Dataset items
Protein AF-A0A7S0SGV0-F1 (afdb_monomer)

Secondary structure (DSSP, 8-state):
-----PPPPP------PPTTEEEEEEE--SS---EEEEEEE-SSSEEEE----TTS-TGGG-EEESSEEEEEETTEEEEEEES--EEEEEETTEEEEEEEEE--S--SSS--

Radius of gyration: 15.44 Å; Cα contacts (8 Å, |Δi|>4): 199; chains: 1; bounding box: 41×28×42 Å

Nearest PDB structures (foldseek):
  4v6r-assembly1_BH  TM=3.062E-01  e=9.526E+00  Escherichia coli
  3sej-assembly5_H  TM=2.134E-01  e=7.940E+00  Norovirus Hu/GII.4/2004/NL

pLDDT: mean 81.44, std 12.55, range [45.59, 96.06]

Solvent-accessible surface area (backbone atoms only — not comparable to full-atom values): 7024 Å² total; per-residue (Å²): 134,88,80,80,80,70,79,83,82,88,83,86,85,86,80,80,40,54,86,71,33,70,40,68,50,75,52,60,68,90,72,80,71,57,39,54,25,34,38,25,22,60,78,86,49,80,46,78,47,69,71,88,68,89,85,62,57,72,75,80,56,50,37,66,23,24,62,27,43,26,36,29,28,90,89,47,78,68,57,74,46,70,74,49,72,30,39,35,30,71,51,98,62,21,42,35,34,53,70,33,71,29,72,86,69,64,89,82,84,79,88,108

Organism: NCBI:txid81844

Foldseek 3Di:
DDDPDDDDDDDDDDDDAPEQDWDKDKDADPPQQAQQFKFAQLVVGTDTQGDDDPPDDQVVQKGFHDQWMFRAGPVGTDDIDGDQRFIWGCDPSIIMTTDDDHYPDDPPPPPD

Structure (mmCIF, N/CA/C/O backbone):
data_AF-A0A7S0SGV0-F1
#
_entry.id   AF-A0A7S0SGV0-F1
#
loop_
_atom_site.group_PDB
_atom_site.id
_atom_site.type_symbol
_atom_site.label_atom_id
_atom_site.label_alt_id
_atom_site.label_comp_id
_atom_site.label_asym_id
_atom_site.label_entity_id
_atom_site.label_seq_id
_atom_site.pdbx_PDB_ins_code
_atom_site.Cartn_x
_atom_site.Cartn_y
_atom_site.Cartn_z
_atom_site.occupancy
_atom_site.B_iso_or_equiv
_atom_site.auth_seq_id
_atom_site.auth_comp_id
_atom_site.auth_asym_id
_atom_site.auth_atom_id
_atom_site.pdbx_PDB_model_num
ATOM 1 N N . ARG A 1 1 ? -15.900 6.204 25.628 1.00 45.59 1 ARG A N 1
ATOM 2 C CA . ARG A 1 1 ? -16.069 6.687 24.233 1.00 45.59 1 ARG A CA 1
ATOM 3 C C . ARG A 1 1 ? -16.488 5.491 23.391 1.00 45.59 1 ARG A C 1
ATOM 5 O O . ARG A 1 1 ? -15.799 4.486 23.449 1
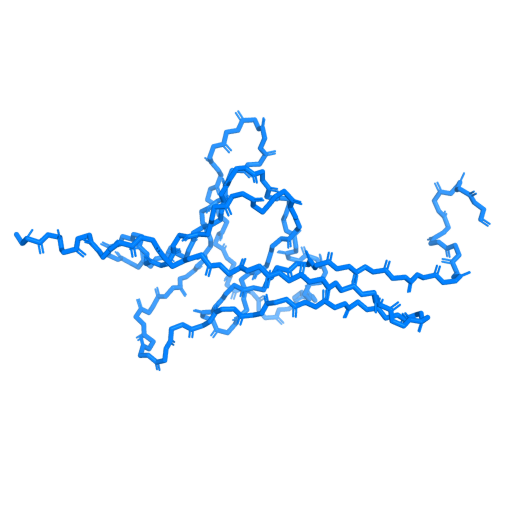.00 45.59 1 ARG A O 1
ATOM 12 N N . ARG A 1 2 ? -17.638 5.534 22.707 1.00 45.62 2 ARG A N 1
ATOM 13 C CA . ARG A 1 2 ? -18.082 4.419 21.853 1.00 45.62 2 ARG A CA 1
ATOM 14 C C . ARG A 1 2 ? -17.251 4.439 20.569 1.00 45.62 2 ARG A C 1
ATOM 16 O O . ARG A 1 2 ? -17.353 5.395 19.807 1.00 45.62 2 ARG A O 1
ATOM 23 N N . HIS A 1 3 ? -16.407 3.432 20.364 1.00 48.22 3 HIS A N 1
ATOM 24 C CA . HIS A 1 3 ? -15.734 3.222 19.085 1.00 48.22 3 HIS A CA 1
ATOM 25 C C . HIS A 1 3 ? -16.793 2.748 18.089 1.00 48.22 3 HIS A C 1
ATOM 27 O O . HIS A 1 3 ? -17.335 1.654 18.229 1.00 48.22 3 HIS A O 1
ATOM 33
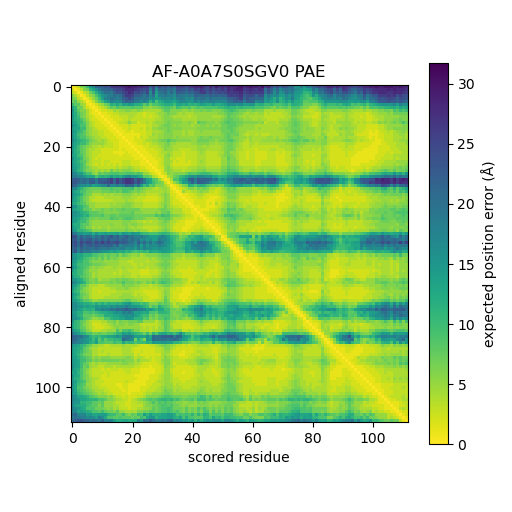 N N . ARG A 1 4 ? -17.160 3.603 17.132 1.00 51.84 4 ARG A N 1
ATOM 34 C CA . ARG A 1 4 ? -18.029 3.205 16.025 1.00 51.84 4 ARG A CA 1
ATOM 35 C C . ARG A 1 4 ? -17.163 2.404 15.058 1.00 51.84 4 ARG A C 1
ATOM 37 O O . ARG A 1 4 ? -16.414 2.992 14.288 1.00 51.84 4 ARG A O 1
ATOM 44 N N . VAL A 1 5 ? -17.225 1.080 15.152 1.00 57.94 5 VAL A N 1
ATOM 45 C CA . VAL A 1 5 ? -16.647 0.196 14.138 1.00 57.94 5 VAL A CA 1
ATOM 46 C C . VAL A 1 5 ? -17.540 0.330 12.909 1.00 57.94 5 VAL A C 1
ATOM 48 O O . VAL A 1 5 ? -18.707 -0.058 12.939 1.00 57.94 5 VAL A O 1
ATOM 51 N N . LEU A 1 6 ? -17.038 1.003 11.877 1.00 65.94 6 LEU A N 1
ATOM 52 C CA . LEU A 1 6 ? -17.677 0.983 10.567 1.00 65.94 6 LEU A CA 1
ATOM 53 C C . LEU A 1 6 ? -17.471 -0.416 9.978 1.00 65.94 6 LEU A C 1
ATOM 55 O O . LEU A 1 6 ? -16.439 -1.038 10.233 1.00 65.94 6 LEU A O 1
ATOM 59 N N . ALA A 1 7 ? -18.452 -0.915 9.225 1.00 76.25 7 ALA A N 1
ATOM 60 C CA . ALA A 1 7 ? -18.255 -2.131 8.445 1.00 76.25 7 ALA A CA 1
ATOM 61 C C . ALA A 1 7 ? -17.024 -1.951 7.532 1.00 76.25 7 ALA A C 1
ATOM 63 O O . ALA A 1 7 ? -16.803 -0.830 7.054 1.00 76.25 7 ALA A O 1
ATOM 64 N N . PRO A 1 8 ? -16.206 -2.999 7.329 1.00 79.75 8 PRO A N 1
ATOM 65 C CA . PRO A 1 8 ? -15.045 -2.902 6.458 1.00 79.75 8 PRO A CA 1
ATOM 66 C C . PRO A 1 8 ? -15.486 -2.516 5.043 1.00 79.75 8 PRO A C 1
ATOM 68 O O . PRO A 1 8 ? -16.501 -2.999 4.545 1.00 79.75 8 PRO A O 1
ATOM 71 N N . LEU A 1 9 ? -14.729 -1.614 4.421 1.00 85.19 9 LEU A N 1
ATOM 72 C CA . LEU A 1 9 ? -14.841 -1.337 2.995 1.00 85.19 9 LEU A CA 1
ATOM 73 C C . LEU A 1 9 ? -13.924 -2.314 2.267 1.00 85.19 9 LEU A C 1
ATOM 75 O O . LEU A 1 9 ? -12.720 -2.325 2.526 1.00 85.19 9 LEU A O 1
ATOM 79 N N . GLU A 1 10 ? -14.489 -3.090 1.355 1.00 87.00 10 GLU A N 1
ATOM 80 C CA . GLU A 1 10 ? -13.715 -3.928 0.448 1.00 87.00 10 GLU A CA 1
ATOM 81 C C . GLU A 1 10 ? -13.333 -3.118 -0.789 1.00 87.00 10 GLU A C 1
ATOM 83 O O . GLU A 1 10 ? -14.151 -2.398 -1.367 1.00 87.00 10 GLU A O 1
ATOM 88 N N . VAL A 1 11 ? -12.057 -3.203 -1.158 1.00 86.56 11 VAL A N 1
ATOM 89 C CA . VAL A 1 11 ? -11.509 -2.591 -2.365 1.00 86.56 11 VAL A CA 1
ATOM 90 C C . VAL A 1 11 ? -10.745 -3.679 -3.092 1.00 86.56 11 VAL A C 1
ATOM 92 O O . VAL A 1 11 ? -9.796 -4.236 -2.546 1.00 86.56 11 VAL A O 1
ATOM 95 N N . GLU A 1 12 ? -11.166 -3.963 -4.313 1.00 87.81 12 GLU A N 1
ATOM 96 C CA . GLU A 1 12 ? -10.511 -4.903 -5.211 1.00 87.81 12 GLU A CA 1
ATOM 97 C C . GLU A 1 12 ? -9.847 -4.127 -6.347 1.00 87.81 12 GLU A C 1
ATOM 99 O O . GLU A 1 12 ? -10.356 -3.093 -6.796 1.00 87.81 12 GLU A O 1
ATOM 104 N N . TRP A 1 13 ? -8.689 -4.604 -6.792 1.00 86.12 13 TRP A N 1
ATOM 105 C CA . TRP A 1 13 ? -7.979 -4.030 -7.923 1.00 86.12 13 TRP A CA 1
ATOM 106 C C . TRP A 1 13 ? -7.326 -5.122 -8.763 1.00 86.12 13 TRP A C 1
ATOM 108 O O . TRP A 1 13 ? -6.751 -6.075 -8.243 1.00 86.12 13 TRP A O 1
ATOM 118 N N . GLU A 1 14 ? -7.339 -4.909 -10.073 1.00 91.00 14 GLU A N 1
ATOM 119 C CA . GLU A 1 14 ? -6.499 -5.615 -11.033 1.00 91.00 14 GLU A CA 1
ATOM 120 C C . GLU A 1 14 ? -5.515 -4.601 -11.615 1.00 91.00 14 GLU A C 1
ATOM 122 O O . GLU A 1 14 ? -5.908 -3.519 -12.060 1.00 91.00 14 GLU A O 1
ATOM 127 N N . ALA A 1 15 ? -4.222 -4.912 -11.565 1.00 90.31 15 ALA A N 1
ATOM 128 C CA . ALA A 1 15 ? -3.181 -3.980 -11.972 1.00 90.31 15 ALA A CA 1
ATOM 129 C C . ALA A 1 15 ? -2.042 -4.703 -12.685 1.00 90.31 15 ALA A C 1
ATOM 131 O O . ALA A 1 15 ? -1.523 -5.704 -12.198 1.00 90.31 15 ALA A O 1
ATOM 132 N N . LEU A 1 16 ? -1.619 -4.129 -13.810 1.00 95.44 16 LEU A N 1
ATOM 133 C CA . LEU A 1 16 ? -0.416 -4.510 -14.534 1.00 95.44 16 LEU A CA 1
ATOM 134 C C . LEU A 1 16 ? 0.433 -3.254 -14.712 1.00 95.44 16 LEU A C 1
ATOM 136 O O . LEU A 1 16 ? 0.025 -2.307 -15.387 1.00 95.44 16 LEU A O 1
ATOM 140 N N . ALA A 1 17 ? 1.589 -3.227 -14.053 1.00 94.94 17 ALA A N 1
ATOM 141 C CA . ALA A 1 17 ? 2.505 -2.100 -14.167 1.00 94.94 17 ALA A CA 1
ATOM 142 C C . ALA A 1 17 ? 3.096 -2.035 -15.585 1.00 94.94 17 ALA A C 1
ATOM 144 O O . ALA A 1 17 ? 3.474 -3.076 -16.117 1.00 94.94 17 ALA A O 1
ATOM 145 N N . PRO A 1 18 ? 3.211 -0.844 -16.196 1.00 95.62 18 PRO A N 1
ATOM 146 C CA . PRO A 1 18 ? 4.024 -0.666 -17.392 1.00 95.62 18 PRO A CA 1
ATOM 147 C C . PRO A 1 18 ? 5.489 -1.045 -17.148 1.00 95.62 18 PRO A C 1
ATOM 149 O O . PRO A 1 18 ? 5.946 -1.112 -16.007 1.00 95.62 18 PRO A O 1
ATOM 152 N N . VAL A 1 19 ? 6.233 -1.226 -18.239 1.00 96.06 19 VAL A N 1
ATOM 153 C CA . VAL A 1 19 ? 7.688 -1.420 -18.201 1.00 96.06 19 VAL A CA 1
ATOM 154 C C . VAL A 1 19 ? 8.368 -0.290 -17.422 1.00 96.06 19 VAL A C 1
ATOM 156 O O . VAL A 1 19 ? 8.072 0.884 -17.646 1.00 96.06 19 VAL A O 1
ATOM 159 N N . ASP A 1 20 ? 9.281 -0.677 -16.530 1.00 93.94 20 ASP A N 1
ATOM 160 C CA . ASP A 1 20 ? 10.078 0.192 -15.659 1.00 93.94 20 ASP A CA 1
ATOM 161 C C . ASP A 1 20 ? 9.229 1.108 -14.766 1.00 93.94 20 ASP A C 1
ATOM 163 O O . ASP A 1 20 ? 9.556 2.270 -14.514 1.00 93.94 20 ASP A O 1
ATOM 167 N N . ALA A 1 21 ? 8.114 0.565 -14.269 1.00 93.62 21 ALA A N 1
ATOM 168 C CA . ALA A 1 21 ? 7.194 1.276 -13.399 1.00 93.62 21 ALA A CA 1
ATOM 169 C C . ALA A 1 21 ? 6.702 0.425 -12.220 1.00 93.62 21 ALA A C 1
ATOM 171 O O . ALA A 1 21 ? 6.701 -0.811 -12.230 1.00 93.62 21 ALA A O 1
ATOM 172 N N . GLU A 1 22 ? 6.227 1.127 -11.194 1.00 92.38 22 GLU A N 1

TASK DETAILS: Within the data above, the lines from the one with "ATOM 128 C CA" to the one with "ATOM 153 C CA" must be repeated exactly; no other line belongs in the answer.

TASK OUTPUT:
ATOM 128 C CA . ALA A 1 15 ? -3.181 -3.980 -11.972 1.00 90.31 15 ALA A CA 1
ATOM 129 C C . ALA A 1 15 ? -2.042 -4.703 -12.685 1.00 90.31 15 ALA A C 1
ATOM 131 O O . ALA A 1 15 ? -1.523 -5.704 -12.198 1.00 90.31 15 ALA A O 1
ATOM 132 N N . LEU A 1 16 ? -1.619 -4.129 -13.810 1.00 95.44 16 LEU A N 1
ATOM 133 C CA . LEU A 1 16 ? -0.416 -4.510 -14.534 1.00 95.44 16 LEU A CA 1
ATOM 134 C C . LEU A 1 16 ? 0.433 -3.254 -14.712 1.00 95.44 16 LEU A C 1
ATOM 136 O O . LEU A 1 16 ? 0.025 -2.307 -15.387 1.00 95.44 16 LEU A O 1
ATOM 140 N N . ALA A 1 17 ? 1.589 -3.227 -14.053 1.00 94.94 17 ALA A N 1
ATOM 141 C CA . ALA A 1 17 ? 2.505 -2.100 -14.167 1.00 94.94 17 ALA A CA 1
ATOM 142 C C . ALA A 1 17 ? 3.096 -2.035 -15.585 1.00 94.94 17 ALA A C 1
ATOM 144 O O . ALA A 1 17 ? 3.474 -3.076 -16.117 1.00 94.94 17 ALA A O 1
ATOM 145 N N . PRO A 1 18 ? 3.211 -0.844 -16.196 1.00 95.62 18 PRO A N 1
ATOM 146 C CA . PRO A 1 18 ? 4.024 -0.666 -17.392 1.00 95.62 18 PRO A CA 1
ATOM 147 C C . PRO A 1 18 ? 5.489 -1.045 -17.148 1.00 95.62 18 PRO A C 1
ATOM 149 O O . PRO A 1 18 ? 5.946 -1.112 -16.007 1.00 95.62 18 PRO A O 1
ATOM 152 N N . VAL A 1 19 ? 6.233 -1.226 -18.239 1.00 96.06 19 VAL A N 1
ATOM 153 C CA . VAL A 1 19 ? 7.688 -1.420 -18.201 1.00 96.06 19 VAL A CA 1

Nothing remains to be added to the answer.